For enhanced safety, the front seat shoulder belts of the Audi SQ5 are height-adjustable to accommodate a wide variety of driver and passenger heights. A better fit can prevent injuries and the increased comfort also encourages passengers to buckle up. The Mercedes AMG GLA doesn’t offer height-adjustable seat belts.
Both the SQ5 and AMG GLA have child safety locks to prevent children from opening the rear doors. The SQ5 has power child safety locks, allowing the driver to activate and deactivate them from the driver's seat and to know when they're engaged. The AMG GLA’s child locks have to be individually engaged at each rear door with a manual switch. The driver can’t know the status of the locks without opening the doors and checking them.

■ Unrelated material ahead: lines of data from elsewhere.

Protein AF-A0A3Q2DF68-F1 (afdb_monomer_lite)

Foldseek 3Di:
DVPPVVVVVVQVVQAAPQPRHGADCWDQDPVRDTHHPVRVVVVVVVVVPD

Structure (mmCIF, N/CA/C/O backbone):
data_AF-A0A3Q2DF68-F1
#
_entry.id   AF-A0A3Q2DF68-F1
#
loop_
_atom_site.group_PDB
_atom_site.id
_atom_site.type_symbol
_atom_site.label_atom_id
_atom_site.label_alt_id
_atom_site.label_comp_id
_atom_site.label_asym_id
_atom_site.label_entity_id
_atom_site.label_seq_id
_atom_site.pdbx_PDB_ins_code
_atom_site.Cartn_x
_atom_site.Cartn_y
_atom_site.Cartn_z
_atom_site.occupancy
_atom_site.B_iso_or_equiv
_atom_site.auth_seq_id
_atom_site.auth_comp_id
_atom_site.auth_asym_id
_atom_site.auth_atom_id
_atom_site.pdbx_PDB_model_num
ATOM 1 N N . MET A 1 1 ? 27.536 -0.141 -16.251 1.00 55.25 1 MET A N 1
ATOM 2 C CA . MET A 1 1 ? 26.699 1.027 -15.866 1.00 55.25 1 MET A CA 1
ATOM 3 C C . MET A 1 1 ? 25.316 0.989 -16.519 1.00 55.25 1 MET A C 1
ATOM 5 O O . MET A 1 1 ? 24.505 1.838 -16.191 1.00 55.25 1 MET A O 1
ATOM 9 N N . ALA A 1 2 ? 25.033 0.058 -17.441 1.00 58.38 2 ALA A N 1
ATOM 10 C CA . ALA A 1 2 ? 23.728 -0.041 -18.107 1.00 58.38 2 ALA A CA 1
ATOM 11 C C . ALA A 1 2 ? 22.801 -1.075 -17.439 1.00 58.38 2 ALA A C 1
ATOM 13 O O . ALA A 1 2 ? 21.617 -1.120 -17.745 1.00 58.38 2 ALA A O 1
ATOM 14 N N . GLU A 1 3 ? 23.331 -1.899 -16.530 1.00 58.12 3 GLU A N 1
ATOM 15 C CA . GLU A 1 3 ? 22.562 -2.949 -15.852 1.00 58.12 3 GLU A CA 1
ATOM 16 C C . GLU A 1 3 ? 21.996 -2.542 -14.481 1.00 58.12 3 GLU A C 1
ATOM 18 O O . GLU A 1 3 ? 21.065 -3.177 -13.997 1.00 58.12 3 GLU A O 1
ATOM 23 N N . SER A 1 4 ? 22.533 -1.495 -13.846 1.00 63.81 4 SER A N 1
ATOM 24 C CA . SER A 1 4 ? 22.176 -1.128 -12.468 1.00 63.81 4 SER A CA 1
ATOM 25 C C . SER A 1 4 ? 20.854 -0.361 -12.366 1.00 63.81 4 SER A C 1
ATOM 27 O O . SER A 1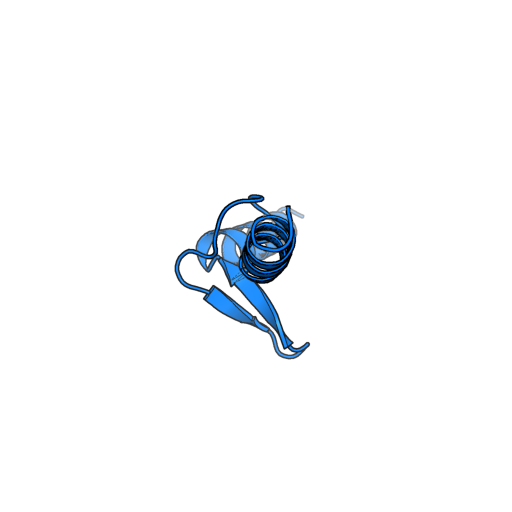 4 ? 20.045 -0.671 -11.498 1.00 63.81 4 SER A O 1
ATOM 29 N N . SER A 1 5 ? 20.579 0.563 -13.290 1.00 74.88 5 SER A N 1
ATOM 30 C CA . SER A 1 5 ? 19.402 1.441 -13.198 1.00 74.88 5 SER A CA 1
ATOM 31 C C . SER A 1 5 ? 18.073 0.705 -13.383 1.00 74.88 5 SER A C 1
ATOM 33 O O . SER A 1 5 ? 17.128 0.971 -12.650 1.00 74.88 5 SER A O 1
ATOM 35 N N . ALA A 1 6 ? 18.019 -0.291 -14.274 1.00 84.62 6 ALA A N 1
ATOM 36 C CA . ALA A 1 6 ? 16.798 -1.065 -14.508 1.00 84.62 6 ALA A CA 1
ATOM 37 C C . ALA A 1 6 ? 16.381 -1.903 -13.284 1.00 84.62 6 ALA A C 1
ATOM 39 O O . ALA A 1 6 ? 15.195 -2.111 -13.038 1.00 84.62 6 ALA A O 1
ATOM 40 N N . LEU A 1 7 ? 17.354 -2.383 -12.499 1.00 83.81 7 LEU A N 1
ATOM 41 C CA . LEU A 1 7 ? 17.088 -3.100 -11.251 1.00 83.81 7 LEU A CA 1
ATOM 42 C C . LEU A 1 7 ? 16.546 -2.152 -10.170 1.00 83.81 7 LEU A C 1
ATOM 44 O O . LEU A 1 7 ? 15.702 -2.553 -9.372 1.00 83.81 7 LEU A O 1
ATOM 48 N N . GLU A 1 8 ? 17.041 -0.916 -10.119 1.00 83.81 8 GLU A N 1
ATOM 49 C CA . GLU A 1 8 ? 16.560 0.115 -9.192 1.00 83.81 8 GLU A CA 1
ATOM 50 C C . GLU A 1 8 ? 15.135 0.568 -9.547 1.00 83.81 8 GLU A C 1
ATOM 52 O O . GLU A 1 8 ? 14.288 0.656 -8.659 1.00 83.81 8 GLU A O 1
ATOM 57 N N . GLU A 1 9 ? 14.839 0.768 -10.836 1.00 85.81 9 GLU A N 1
ATOM 58 C CA . GLU A 1 9 ? 13.488 1.081 -11.324 1.00 85.81 9 GLU A CA 1
ATOM 59 C C . GLU A 1 9 ? 12.500 -0.038 -10.972 1.00 85.81 9 GLU A C 1
ATOM 61 O O . GLU A 1 9 ? 11.472 0.219 -10.343 1.00 85.81 9 GLU A O 1
ATOM 66 N N . LEU A 1 10 ? 12.859 -1.294 -11.261 1.00 86.62 10 LEU A N 1
ATOM 67 C CA . LEU A 1 10 ? 12.019 -2.448 -10.941 1.00 86.62 10 LEU A CA 1
ATOM 68 C C . LEU A 1 10 ? 11.796 -2.604 -9.430 1.00 86.62 10 LEU A C 1
ATOM 70 O O . LEU A 1 10 ? 10.693 -2.923 -8.991 1.00 86.62 10 LEU A O 1
ATOM 74 N N . GLN A 1 11 ? 12.828 -2.379 -8.615 1.00 86.88 11 GLN A N 1
ATOM 75 C CA . GLN A 1 11 ? 12.678 -2.403 -7.160 1.00 86.88 11 GLN A CA 1
ATOM 76 C C . GLN A 1 11 ? 11.714 -1.321 -6.676 1.00 86.88 11 GLN A C 1
ATOM 78 O O . GLN A 1 11 ? 10.871 -1.611 -5.829 1.00 86.88 11 GLN A O 1
ATOM 83 N N . SER A 1 12 ? 11.785 -0.106 -7.227 1.00 85.50 12 SER A N 1
ATOM 84 C CA . SER A 1 12 ? 10.857 0.970 -6.872 1.00 85.50 12 SER A CA 1
ATOM 85 C C . SER A 1 12 ? 9.412 0.625 -7.236 1.00 85.50 12 SER A C 1
ATOM 87 O O . SER A 1 12 ? 8.509 0.928 -6.459 1.00 85.50 12 SER A O 1
ATOM 89 N N . GLU A 1 13 ? 9.178 -0.027 -8.377 1.00 89.19 13 GLU A N 1
ATOM 90 C CA . GLU A 1 13 ? 7.836 -0.463 -8.790 1.00 89.19 13 GLU A CA 1
ATOM 91 C C . GLU A 1 13 ? 7.276 -1.591 -7.911 1.00 89.19 13 GLU A C 1
ATOM 93 O O . GLU A 1 13 ? 6.063 -1.722 -7.758 1.00 89.19 13 GLU A O 1
ATOM 98 N N . LEU A 1 14 ? 8.151 -2.398 -7.303 1.00 90.69 14 LEU A N 1
ATOM 99 C CA . LEU A 1 14 ? 7.794 -3.519 -6.428 1.00 90.69 14 LEU A CA 1
ATOM 100 C C . LEU A 1 14 ? 7.830 -3.170 -4.933 1.00 90.69 14 LEU A C 1
ATOM 102 O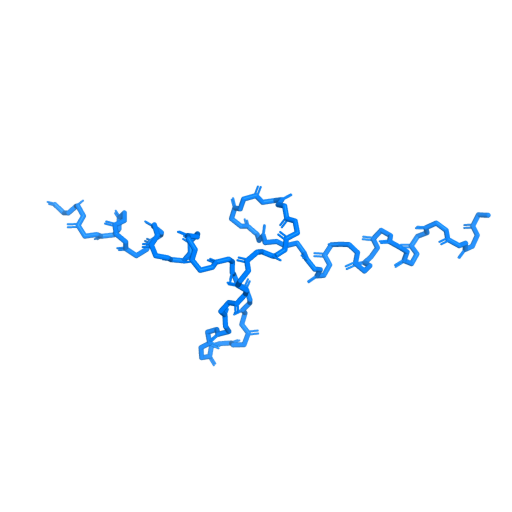 O . LEU A 1 14 ? 7.736 -4.065 -4.087 1.00 90.69 14 LEU A O 1
ATOM 106 N N . THR A 1 15 ? 7.959 -1.889 -4.598 1.00 93.69 15 THR A N 1
ATOM 107 C CA . THR A 1 15 ? 8.063 -1.407 -3.220 1.00 93.69 15 THR A CA 1
ATOM 108 C C . THR A 1 15 ? 6.739 -0.830 -2.735 1.00 93.69 15 THR A C 1
ATOM 110 O O . THR A 1 15 ? 6.090 -0.028 -3.404 1.00 93.69 15 THR A O 1
ATOM 113 N N . CYS A 1 16 ? 6.345 -1.200 -1.518 1.00 94.19 16 CYS A N 1
ATOM 114 C CA . CYS A 1 16 ? 5.168 -0.648 -0.880 1.00 94.19 16 CYS A CA 1
ATOM 115 C C . CYS A 1 16 ? 5.392 0.809 -0.469 1.00 94.19 16 CYS A C 1
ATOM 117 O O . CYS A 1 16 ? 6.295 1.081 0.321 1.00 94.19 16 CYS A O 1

The SQ5’s standard lane departure warning system alerts a temporarily inattentive driver when the vehicle begins to leave its lane and gently nudges the vehicle back towards its lane. A lane departure warning system costs extra on the AMG GLA.

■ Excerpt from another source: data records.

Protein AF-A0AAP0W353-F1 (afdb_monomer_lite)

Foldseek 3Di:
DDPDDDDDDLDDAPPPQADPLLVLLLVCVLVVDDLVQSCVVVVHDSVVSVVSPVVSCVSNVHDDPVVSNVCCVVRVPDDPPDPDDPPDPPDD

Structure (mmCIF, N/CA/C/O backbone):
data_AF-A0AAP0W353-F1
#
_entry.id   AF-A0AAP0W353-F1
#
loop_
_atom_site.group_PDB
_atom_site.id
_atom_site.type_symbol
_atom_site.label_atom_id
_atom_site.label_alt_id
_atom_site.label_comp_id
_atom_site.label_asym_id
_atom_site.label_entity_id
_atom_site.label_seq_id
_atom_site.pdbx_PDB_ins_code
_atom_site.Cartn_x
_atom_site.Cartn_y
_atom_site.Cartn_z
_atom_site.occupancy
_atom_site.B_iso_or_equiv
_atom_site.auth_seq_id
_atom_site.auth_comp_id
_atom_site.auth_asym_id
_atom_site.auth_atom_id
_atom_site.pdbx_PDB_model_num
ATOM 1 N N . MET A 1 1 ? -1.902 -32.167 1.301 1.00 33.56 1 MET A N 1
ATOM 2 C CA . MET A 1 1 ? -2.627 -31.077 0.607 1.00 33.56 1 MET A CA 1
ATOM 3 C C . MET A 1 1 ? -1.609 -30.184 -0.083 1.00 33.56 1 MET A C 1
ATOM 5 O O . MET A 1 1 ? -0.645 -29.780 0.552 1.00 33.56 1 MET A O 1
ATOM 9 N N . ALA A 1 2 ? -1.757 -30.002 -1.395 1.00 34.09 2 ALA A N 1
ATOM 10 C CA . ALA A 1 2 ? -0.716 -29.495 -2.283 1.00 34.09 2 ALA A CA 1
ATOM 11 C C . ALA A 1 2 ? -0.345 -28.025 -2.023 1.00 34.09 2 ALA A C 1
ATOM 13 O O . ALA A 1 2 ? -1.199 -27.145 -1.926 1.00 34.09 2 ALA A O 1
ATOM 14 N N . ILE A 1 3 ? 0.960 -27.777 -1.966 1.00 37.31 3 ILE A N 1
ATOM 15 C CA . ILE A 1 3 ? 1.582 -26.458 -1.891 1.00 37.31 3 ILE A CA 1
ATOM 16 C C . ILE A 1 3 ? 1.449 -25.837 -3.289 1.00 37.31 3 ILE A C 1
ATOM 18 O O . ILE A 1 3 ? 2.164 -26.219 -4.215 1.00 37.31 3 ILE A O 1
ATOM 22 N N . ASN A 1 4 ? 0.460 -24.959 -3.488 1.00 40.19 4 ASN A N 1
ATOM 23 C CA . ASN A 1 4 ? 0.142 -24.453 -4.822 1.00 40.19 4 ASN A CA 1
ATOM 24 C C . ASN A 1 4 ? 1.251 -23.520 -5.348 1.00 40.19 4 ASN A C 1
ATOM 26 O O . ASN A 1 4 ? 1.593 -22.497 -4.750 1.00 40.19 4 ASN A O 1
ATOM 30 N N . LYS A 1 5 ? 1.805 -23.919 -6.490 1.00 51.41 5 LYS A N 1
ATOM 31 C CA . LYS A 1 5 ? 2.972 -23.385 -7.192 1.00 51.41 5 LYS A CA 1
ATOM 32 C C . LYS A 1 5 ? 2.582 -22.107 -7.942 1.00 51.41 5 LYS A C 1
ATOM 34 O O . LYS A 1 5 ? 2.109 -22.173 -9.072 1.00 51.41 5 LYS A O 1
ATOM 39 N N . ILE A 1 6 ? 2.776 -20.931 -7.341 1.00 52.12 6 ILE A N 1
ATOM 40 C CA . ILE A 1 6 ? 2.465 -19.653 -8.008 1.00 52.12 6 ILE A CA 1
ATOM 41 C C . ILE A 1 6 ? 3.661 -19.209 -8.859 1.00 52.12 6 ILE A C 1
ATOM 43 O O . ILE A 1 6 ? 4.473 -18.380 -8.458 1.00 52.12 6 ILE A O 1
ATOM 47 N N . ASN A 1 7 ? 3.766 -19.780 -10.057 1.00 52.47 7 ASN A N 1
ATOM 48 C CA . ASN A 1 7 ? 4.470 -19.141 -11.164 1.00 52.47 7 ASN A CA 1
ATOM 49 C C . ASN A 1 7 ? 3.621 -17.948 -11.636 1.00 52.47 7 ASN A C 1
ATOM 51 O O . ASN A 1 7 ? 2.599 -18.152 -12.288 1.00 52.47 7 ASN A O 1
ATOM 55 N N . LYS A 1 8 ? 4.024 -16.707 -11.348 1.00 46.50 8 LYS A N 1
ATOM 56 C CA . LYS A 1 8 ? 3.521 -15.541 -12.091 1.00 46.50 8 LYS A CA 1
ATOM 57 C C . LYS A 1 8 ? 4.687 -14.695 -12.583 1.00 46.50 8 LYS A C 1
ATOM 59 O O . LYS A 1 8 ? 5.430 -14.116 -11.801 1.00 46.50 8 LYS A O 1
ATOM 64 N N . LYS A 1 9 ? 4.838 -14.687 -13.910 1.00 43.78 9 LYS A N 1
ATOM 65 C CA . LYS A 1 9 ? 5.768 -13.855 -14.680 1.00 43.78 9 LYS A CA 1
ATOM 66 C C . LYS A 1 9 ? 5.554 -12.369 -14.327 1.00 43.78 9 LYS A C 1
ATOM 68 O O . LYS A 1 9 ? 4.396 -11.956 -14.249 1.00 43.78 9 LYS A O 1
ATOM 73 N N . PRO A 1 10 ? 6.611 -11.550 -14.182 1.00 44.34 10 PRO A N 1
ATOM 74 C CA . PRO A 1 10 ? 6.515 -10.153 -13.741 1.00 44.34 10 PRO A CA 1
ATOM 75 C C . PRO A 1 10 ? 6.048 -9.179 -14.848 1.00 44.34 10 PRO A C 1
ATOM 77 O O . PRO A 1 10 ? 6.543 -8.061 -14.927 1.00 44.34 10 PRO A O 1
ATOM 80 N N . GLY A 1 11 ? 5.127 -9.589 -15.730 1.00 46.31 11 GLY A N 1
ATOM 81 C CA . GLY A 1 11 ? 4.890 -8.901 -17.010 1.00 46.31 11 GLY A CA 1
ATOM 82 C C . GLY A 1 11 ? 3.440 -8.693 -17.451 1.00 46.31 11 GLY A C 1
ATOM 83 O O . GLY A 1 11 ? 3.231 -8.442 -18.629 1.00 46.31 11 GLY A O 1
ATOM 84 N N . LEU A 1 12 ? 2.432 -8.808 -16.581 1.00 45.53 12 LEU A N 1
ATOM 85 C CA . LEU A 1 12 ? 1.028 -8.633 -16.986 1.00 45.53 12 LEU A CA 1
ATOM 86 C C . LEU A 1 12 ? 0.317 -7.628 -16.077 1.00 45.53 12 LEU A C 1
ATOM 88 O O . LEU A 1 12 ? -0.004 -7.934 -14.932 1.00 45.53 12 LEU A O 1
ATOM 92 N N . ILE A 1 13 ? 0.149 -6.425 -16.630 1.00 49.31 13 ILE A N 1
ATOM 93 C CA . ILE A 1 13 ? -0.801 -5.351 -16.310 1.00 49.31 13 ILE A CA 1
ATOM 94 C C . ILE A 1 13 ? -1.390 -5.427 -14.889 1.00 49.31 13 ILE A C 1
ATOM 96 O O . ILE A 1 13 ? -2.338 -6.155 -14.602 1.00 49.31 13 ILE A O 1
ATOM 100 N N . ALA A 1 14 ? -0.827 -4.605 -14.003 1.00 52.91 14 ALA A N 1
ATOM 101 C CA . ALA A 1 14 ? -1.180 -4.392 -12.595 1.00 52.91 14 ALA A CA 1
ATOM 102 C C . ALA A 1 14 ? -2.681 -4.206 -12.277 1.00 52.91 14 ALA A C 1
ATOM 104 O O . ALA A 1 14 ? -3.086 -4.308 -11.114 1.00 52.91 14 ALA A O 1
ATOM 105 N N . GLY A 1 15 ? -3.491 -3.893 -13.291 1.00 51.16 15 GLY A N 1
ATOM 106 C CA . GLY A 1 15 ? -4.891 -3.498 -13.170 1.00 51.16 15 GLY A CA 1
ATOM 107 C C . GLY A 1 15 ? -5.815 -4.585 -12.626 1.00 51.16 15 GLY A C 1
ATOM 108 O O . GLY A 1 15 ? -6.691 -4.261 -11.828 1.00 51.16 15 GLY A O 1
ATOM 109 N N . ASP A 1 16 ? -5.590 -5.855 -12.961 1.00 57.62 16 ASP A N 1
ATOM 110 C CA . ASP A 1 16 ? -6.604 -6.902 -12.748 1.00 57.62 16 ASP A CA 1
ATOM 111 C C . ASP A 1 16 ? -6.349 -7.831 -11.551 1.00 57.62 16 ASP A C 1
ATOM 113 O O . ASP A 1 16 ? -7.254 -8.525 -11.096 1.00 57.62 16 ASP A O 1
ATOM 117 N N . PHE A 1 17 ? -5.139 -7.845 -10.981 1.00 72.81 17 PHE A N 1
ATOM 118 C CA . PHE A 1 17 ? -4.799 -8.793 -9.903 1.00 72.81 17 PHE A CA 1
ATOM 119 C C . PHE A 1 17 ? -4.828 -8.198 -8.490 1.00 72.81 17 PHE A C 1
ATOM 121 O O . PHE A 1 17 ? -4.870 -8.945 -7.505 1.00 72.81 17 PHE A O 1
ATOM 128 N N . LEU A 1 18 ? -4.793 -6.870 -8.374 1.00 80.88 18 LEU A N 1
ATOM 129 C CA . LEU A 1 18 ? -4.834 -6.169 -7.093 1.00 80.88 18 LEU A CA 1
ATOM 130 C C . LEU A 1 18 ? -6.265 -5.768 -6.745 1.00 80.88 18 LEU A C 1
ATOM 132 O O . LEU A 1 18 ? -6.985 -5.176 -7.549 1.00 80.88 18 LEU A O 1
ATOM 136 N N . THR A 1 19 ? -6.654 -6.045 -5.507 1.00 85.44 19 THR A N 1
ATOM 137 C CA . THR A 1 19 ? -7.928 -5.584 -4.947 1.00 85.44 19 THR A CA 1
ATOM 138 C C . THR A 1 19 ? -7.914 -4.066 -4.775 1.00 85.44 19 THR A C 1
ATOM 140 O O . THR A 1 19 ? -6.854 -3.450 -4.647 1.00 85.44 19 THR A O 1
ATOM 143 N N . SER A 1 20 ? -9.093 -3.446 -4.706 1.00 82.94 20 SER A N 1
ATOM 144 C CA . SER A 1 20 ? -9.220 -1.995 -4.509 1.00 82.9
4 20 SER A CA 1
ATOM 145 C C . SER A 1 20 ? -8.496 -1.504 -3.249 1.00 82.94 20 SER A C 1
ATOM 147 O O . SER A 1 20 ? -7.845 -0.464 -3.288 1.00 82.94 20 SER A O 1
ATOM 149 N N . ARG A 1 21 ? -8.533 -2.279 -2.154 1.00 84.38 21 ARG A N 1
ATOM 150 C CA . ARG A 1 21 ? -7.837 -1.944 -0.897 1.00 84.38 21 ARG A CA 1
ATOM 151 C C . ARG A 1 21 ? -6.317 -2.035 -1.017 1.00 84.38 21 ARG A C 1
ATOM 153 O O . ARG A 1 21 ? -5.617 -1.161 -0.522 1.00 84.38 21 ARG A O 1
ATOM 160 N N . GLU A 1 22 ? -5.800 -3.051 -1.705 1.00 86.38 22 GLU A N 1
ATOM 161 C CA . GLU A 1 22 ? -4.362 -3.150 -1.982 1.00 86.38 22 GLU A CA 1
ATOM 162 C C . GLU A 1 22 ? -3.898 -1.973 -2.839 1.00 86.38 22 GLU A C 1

Both the SQ5 and the AMG GLA have standard driver and passenger frontal airbags, front side-impact airbags, side-impact head airbags, front seatbelt pretensioners, four-wheel antilock brakes, all wheel drive, traction control, electronic stability systems to prevent skidding, crash mitigating brakes, daytime running lights, blind spot warning systems, rearview cameras, rear cross-path warning and available around view monitors.
The Audi SQ5 weighs 441 to 635 pounds more than the Mercedes AMG GLA. The NHTSA advises that heavier vehicles are much safer in collisions than their significantly lighter counterparts.
For its performance in IIHS driver-side and passenger-side small overlap frontal, moderate overlap frontal, updated side impact, headlight, and daytime pedestrian crash prevention testing, the Insurance Institute for Highway Safety grants the SQ5 the rating of “Top Safety Pick” for 2023, a rating granted to only 98 vehicles tested by the IIHS. The AMG GLA has not been tested, yet.